• _ACTIVITY_
From the first line to the last, restate the records word for word, skipping the pictures.
BEGIN
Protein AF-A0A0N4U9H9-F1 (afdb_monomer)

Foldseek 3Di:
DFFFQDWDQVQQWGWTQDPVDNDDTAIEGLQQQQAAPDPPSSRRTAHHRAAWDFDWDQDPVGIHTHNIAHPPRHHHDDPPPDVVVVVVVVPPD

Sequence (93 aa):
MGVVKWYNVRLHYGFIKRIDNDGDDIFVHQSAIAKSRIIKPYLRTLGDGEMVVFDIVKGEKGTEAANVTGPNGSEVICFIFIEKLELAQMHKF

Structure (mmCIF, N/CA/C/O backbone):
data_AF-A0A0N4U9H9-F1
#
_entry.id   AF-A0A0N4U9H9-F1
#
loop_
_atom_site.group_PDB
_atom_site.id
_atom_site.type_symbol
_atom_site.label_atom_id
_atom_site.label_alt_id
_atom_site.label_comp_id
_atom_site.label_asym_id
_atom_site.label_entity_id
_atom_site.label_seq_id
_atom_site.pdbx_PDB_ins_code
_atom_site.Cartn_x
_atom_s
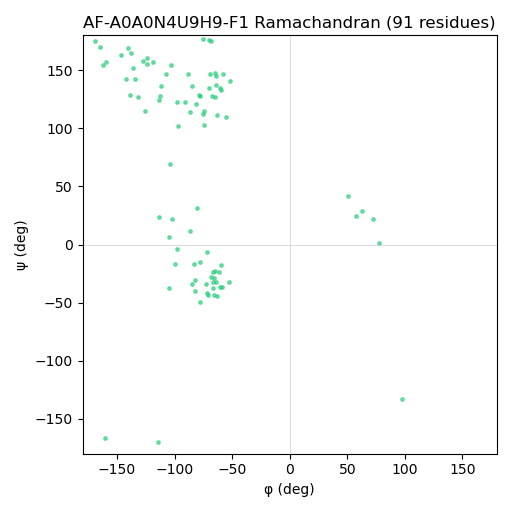ite.Cartn_y
_atom_site.Cartn_z
_atom_site.occupancy
_atom_site.B_iso_or_equiv
_atom_site.auth_seq_id
_atom_site.auth_comp_id
_atom_site.auth_asym_id
_atom_site.auth_atom_id
_atom_site.pdbx_PDB_model_num
ATOM 1 N N . MET A 1 1 ? -4.757 -8.877 2.452 1.00 94.62 1 MET A N 1
ATOM 2 C CA . MET A 1 1 ? -5.018 -8.332 1.096 1.00 94.62 1 MET A CA 1
ATOM 3 C C . MET A 1 1 ? -6.060 -7.234 1.203 1.00 94.62 1 MET A C 1
ATOM 5 O O . MET A 1 1 ? -6.797 -7.207 2.185 1.00 94.62 1 MET A O 1
ATOM 9 N N . GLY A 1 2 ? -6.135 -6.347 0.217 1.00 97.06 2 GLY A N 1
ATOM 10 C CA . GLY A 1 2 ? -7.084 -5.241 0.228 1.00 97.06 2 GLY A CA 1
ATOM 11 C C . GLY A 1 2 ? -7.170 -4.509 -1.103 1.00 97.06 2 GLY A C 1
ATOM 12 O O . GLY A 1 2 ? -6.412 -4.797 -2.028 1.00 97.06 2 GLY A O 1
ATOM 13 N N . VAL A 1 3 ? -8.096 -3.559 -1.162 1.00 96.75 3 VAL A N 1
ATOM 14 C CA . VAL A 1 3 ? -8.299 -2.640 -2.282 1.00 96.75 3 VAL A CA 1
ATOM 15 C C . VAL A 1 3 ? -7.943 -1.237 -1.816 1.00 96.75 3 VAL A C 1
ATOM 17 O O . VAL A 1 3 ? -8.450 -0.778 -0.792 1.00 96.75 3 VAL A O 1
ATOM 20 N N . VAL A 1 4 ? -7.084 -0.541 -2.550 1.00 97.44 4 VAL A N 1
ATOM 21 C CA . VAL A 1 4 ? -6.745 0.857 -2.271 1.00 97.44 4 VAL A CA 1
ATOM 22 C C . VAL A 1 4 ? -8.011 1.695 -2.429 1.00 97.44 4 VAL A C 1
ATOM 24 O O . VAL A 1 4 ? -8.547 1.839 -3.523 1.00 97.44 4 VAL A O 1
ATOM 27 N N . LYS A 1 5 ? -8.520 2.231 -1.321 1.00 97.12 5 LYS A N 1
ATOM 28 C CA . LYS A 1 5 ? -9.735 3.048 -1.306 1.00 97.12 5 LYS A CA 1
ATOM 29 C C . LYS A 1 5 ? -9.470 4.403 -1.948 1.00 97.12 5 LYS A C 1
ATOM 31 O O . LYS A 1 5 ? -10.290 4.887 -2.718 1.00 97.12 5 LYS A O 1
ATOM 36 N N . TRP A 1 6 ? -8.331 4.996 -1.601 1.00 97.31 6 TRP A N 1
ATOM 37 C CA . TRP A 1 6 ? -7.808 6.204 -2.222 1.00 97.31 6 TRP A CA 1
ATOM 38 C C . TRP A 1 6 ? -6.319 6.367 -1.918 1.00
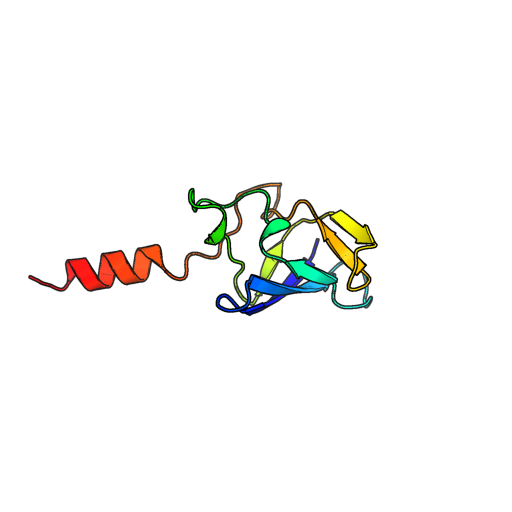 97.31 6 TRP A C 1
ATOM 40 O O . TRP A 1 6 ? -5.838 5.908 -0.874 1.00 97.31 6 TRP A O 1
ATOM 50 N N . TYR A 1 7 ? -5.602 7.076 -2.789 1.00 96.12 7 TYR A N 1
ATOM 51 C CA . TYR A 1 7 ? -4.206 7.447 -2.566 1.00 96.12 7 TYR A CA 1
ATOM 52 C C . TYR A 1 7 ? -3.901 8.890 -2.991 1.00 96.12 7 TYR A C 1
ATOM 54 O O . TYR A 1 7 ? -4.164 9.311 -4.115 1.00 96.12 7 TYR A O 1
ATOM 62 N N . ASN A 1 8 ? -3.288 9.668 -2.098 1.00 94.69 8 ASN A N 1
ATOM 63 C CA . ASN A 1 8 ? -2.853 11.029 -2.384 1.00 94.69 8 ASN A CA 1
ATOM 64 C C . ASN A 1 8 ? -1.367 11.050 -2.755 1.00 94.69 8 ASN A C 1
ATOM 66 O O . ASN A 1 8 ? -0.494 11.040 -1.888 1.00 94.69 8 ASN A O 1
ATOM 70 N N . VAL A 1 9 ? -1.082 11.155 -4.054 1.00 90.69 9 VAL A N 1
ATOM 71 C CA . VAL A 1 9 ? 0.289 11.199 -4.591 1.00 90.69 9 VAL A CA 1
ATOM 72 C C . VAL A 1 9 ? 1.104 12.371 -4.037 1.00 90.69 9 VAL A C 1
ATOM 74 O O . VAL A 1 9 ? 2.291 12.214 -3.778 1.00 90.69 9 VAL A O 1
ATOM 77 N N . ARG A 1 10 ? 0.481 13.538 -3.821 1.00 89.88 10 ARG A N 1
ATOM 78 C CA . ARG A 1 10 ? 1.176 14.746 -3.345 1.00 89.88 10 ARG A CA 1
ATOM 79 C C . ARG A 1 10 ? 1.568 14.651 -1.872 1.00 89.88 10 ARG A C 1
ATOM 81 O O . ARG A 1 10 ? 2.573 15.229 -1.476 1.00 89.88 10 ARG A O 1
ATOM 88 N N . LEU A 1 11 ? 0.747 13.983 -1.064 1.00 94.50 11 LEU A N 1
ATOM 89 C CA . LEU A 1 11 ? 0.992 13.807 0.369 1.00 94.50 11 LEU A CA 1
ATOM 90 C C . LEU A 1 11 ? 1.620 12.448 0.708 1.00 94.50 11 LEU A C 1
ATOM 92 O O . LEU A 1 11 ? 1.950 12.217 1.866 1.00 94.50 11 LEU A O 1
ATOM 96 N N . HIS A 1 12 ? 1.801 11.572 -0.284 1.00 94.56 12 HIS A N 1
END
• _RESULT OF THIS EXERCISE_
Protein AF-A0A0N4U9H9-F1 (afdb_monomer)

Foldseek 3Di:
DFFFQDWDQVQQWGWTQDPVDNDDTAIEGLQQQQAAPDPPSSRRTAHHRAAWDFDWDQDPVGIHTHNIAHPPRHHHDDPPPDVVVVVVVVPPD

Sequence (93 aa):
MGVVKWYNVRLHYGFIKRIDNDGDDIFVHQSAIAKSRIIKPYLRTLGDGEMVVFDIVKGEKGTEAANVTGPNGSEVICFIFIEKLELAQMHKF

Structure (mmCIF, N/CA/C/O backbone):
data_AF-A0A0N4U9H9-F1
#
_entry.id   AF-A0A0N4U9H9-F1
#
loop_
_atom_site.group_PDB
_atom_site.id
_atom_site.type_symbol
_atom_site.label_atom_id
_atom_site.label_alt_id
_atom_site.label_comp_id
_atom_site.label_asym_id
_atom_site.label_entity_id
_atom_site.label_seq_id
_atom_site.pdbx_PDB_ins_code
_atom_site.Cartn_x
_atom_s
ite.Cartn_y
_atom_site.Cartn_z
_atom_site.occupancy
_atom_site.B_iso_or_equiv
_atom_site.auth_seq_id
_atom_site.auth_comp_id
_atom_site.auth_asym_id
_atom_site.auth_atom_id
_atom_site.pdbx_PDB_model_num
ATOM 1 N N . MET A 1 1 ? -4.757 -8.877 2.452 1.00 94.62 1 MET A N 1
ATOM 2 C CA . MET A 1 1 ? -5.018 -8.332 1.096 1.00 94.62 1 MET A CA 1
ATOM 3 C C . MET A 1 1 ? -6.060 -7.234 1.203 1.00 94.62 1 MET A C 1
ATOM 5 O O . MET A 1 1 ? -6.797 -7.207 2.185 1.00 94.62 1 MET A O 1
ATOM 9 N N . GLY A 1 2 ? -6.135 -6.347 0.217 1.00 97.06 2 GLY A N 1
ATOM 10 C CA . GLY A 1 2 ? -7.084 -5.241 0.228 1.00 97.06 2 GLY A CA 1
ATOM 11 C C . GLY A 1 2 ? -7.170 -4.509 -1.103 1.00 97.06 2 GLY A C 1
ATOM 12 O O . GLY A 1 2 ? -6.412 -4.797 -2.028 1.00 97.06 2 GLY A O 1
ATOM 13 N N . VAL A 1 3 ? -8.096 -3.559 -1.162 1.00 96.75 3 VAL A N 1
ATOM 14 C CA . VAL A 1 3 ? -8.299 -2.640 -2.282 1.00 96.75 3 VAL A CA 1
ATOM 15 C C . VAL A 1 3 ? -7.943 -1.237 -1.816 1.00 96.75 3 VAL A C 1
ATOM 17 O O . VAL A 1 3 ? -8.450 -0.778 -0.792 1.00 96.75 3 VAL A O 1
ATOM 20 N N . VAL A 1 4 ? -7.084 -0.541 -2.550 1.00 97.44 4 VAL A N 1
ATOM 21 C CA . VAL A 1 4 ? -6.745 0.857 -2.271 1.00 97.44 4 VAL A CA 1
ATOM 22 C C . VAL A 1 4 ? -8.011 1.695 -2.429 1.00 97.44 4 VAL A C 1
ATOM 24 O O . VAL A 1 4 ? -8.547 1.839 -3.523 1.00 97.44 4 VAL A O 1
ATOM 27 N N . LYS A 1 5 ? -8.520 2.231 -1.321 1.00 97.12 5 LYS A N 1
ATOM 28 C CA . LYS A 1 5 ? -9.735 3.048 -1.306 1.00 97.12 5 LYS A CA 1
ATOM 29 C C . LYS A 1 5 ? -9.470 4.403 -1.948 1.00 97.12 5 LYS A C 1
ATOM 31 O O . LYS A 1 5 ? -10.290 4.887 -2.718 1.00 97.12 5 LYS A O 1
ATOM 36 N N . TRP A 1 6 ? -8.331 4.996 -1.601 1.00 97.31 6 TRP A N 1
ATOM 37 C CA . TRP A 1 6 ? -7.808 6.204 -2.222 1.00 97.31 6 TRP A CA 1
ATOM 38 C C . TRP A 1 6 ? -6.319 6.367 -1.918 1.00
 97.31 6 TRP A C 1
ATOM 40 O O . TRP A 1 6 ? -5.838 5.908 -0.874 1.00 97.31 6 TRP A O 1
ATOM 50 N N . TYR A 1 7 ? -5.602 7.076 -2.789 1.00 96.12 7 TYR A N 1
ATOM 51 C CA . TYR A 1 7 ? -4.206 7.447 -2.566 1.00 96.12 7 TYR A CA 1
ATOM 52 C C . TYR A 1 7 ? -3.901 8.890 -2.991 1.00 96.12 7 TYR A C 1
ATOM 54 O O . TYR A 1 7 ? -4.164 9.311 -4.115 1.00 96.12 7 TYR A O 1
ATOM 62 N N . ASN A 1 8 ? -3.288 9.668 -2.098 1.00 94.69 8 ASN A N 1
ATOM 63 C CA . ASN A 1 8 ? -2.853 11.029 -2.384 1.00 94.69 8 ASN A CA 1
ATOM 64 C C . ASN A 1 8 ? -1.367 11.050 -2.755 1.00 94.69 8 ASN A C 1
ATOM 66 O O . ASN A 1 8 ? -0.494 11.040 -1.888 1.00 94.69 8 ASN A O 1
ATOM 70 N N . VAL A 1 9 ? -1.082 11.155 -4.054 1.00 90.69 9 VAL A N 1
ATOM 71 C CA . VAL A 1 9 ? 0.289 11.199 -4.591 1.00 90.69 9 VAL A CA 1
ATOM 72 C C . VAL A 1 9 ? 1.104 12.371 -4.037 1.00 90.69 9 VAL A C 1
ATOM 74 O O . VAL A 1 9 ? 2.291 12.214 -3.778 1.00 90.69 9 VAL A O 1
ATOM 77 N N . ARG A 1 10 ? 0.481 13.538 -3.821 1.00 89.88 10 ARG A N 1
ATOM 78 C CA . ARG A 1 10 ? 1.176 14.746 -3.345 1.00 89.88 10 ARG A CA 1
ATOM 79 C C . ARG A 1 10 ? 1.568 14.651 -1.872 1.00 89.88 10 ARG A C 1
ATOM 81 O O . ARG A 1 10 ? 2.573 15.229 -1.476 1.00 89.88 10 ARG A O 1
ATOM 88 N N . LEU A 1 11 ? 0.747 13.983 -1.064 1.00 94.50 11 LEU A N 1
ATOM 89 C CA . LEU A 1 11 ? 0.992 13.807 0.369 1.00 94.50 11 LEU A CA 1
ATOM 90 C C . LEU A 1 11 ? 1.620 12.448 0.708 1.00 94.50 11 LEU A C 1
ATOM 92 O O . LEU A 1 11 ? 1.950 12.217 1.866 1.00 94.50 11 LEU A O 1
ATOM 96 N N . HIS A 1 12 ? 1.801 11.572 -0.284 1.00 94.56 12 HIS A N 1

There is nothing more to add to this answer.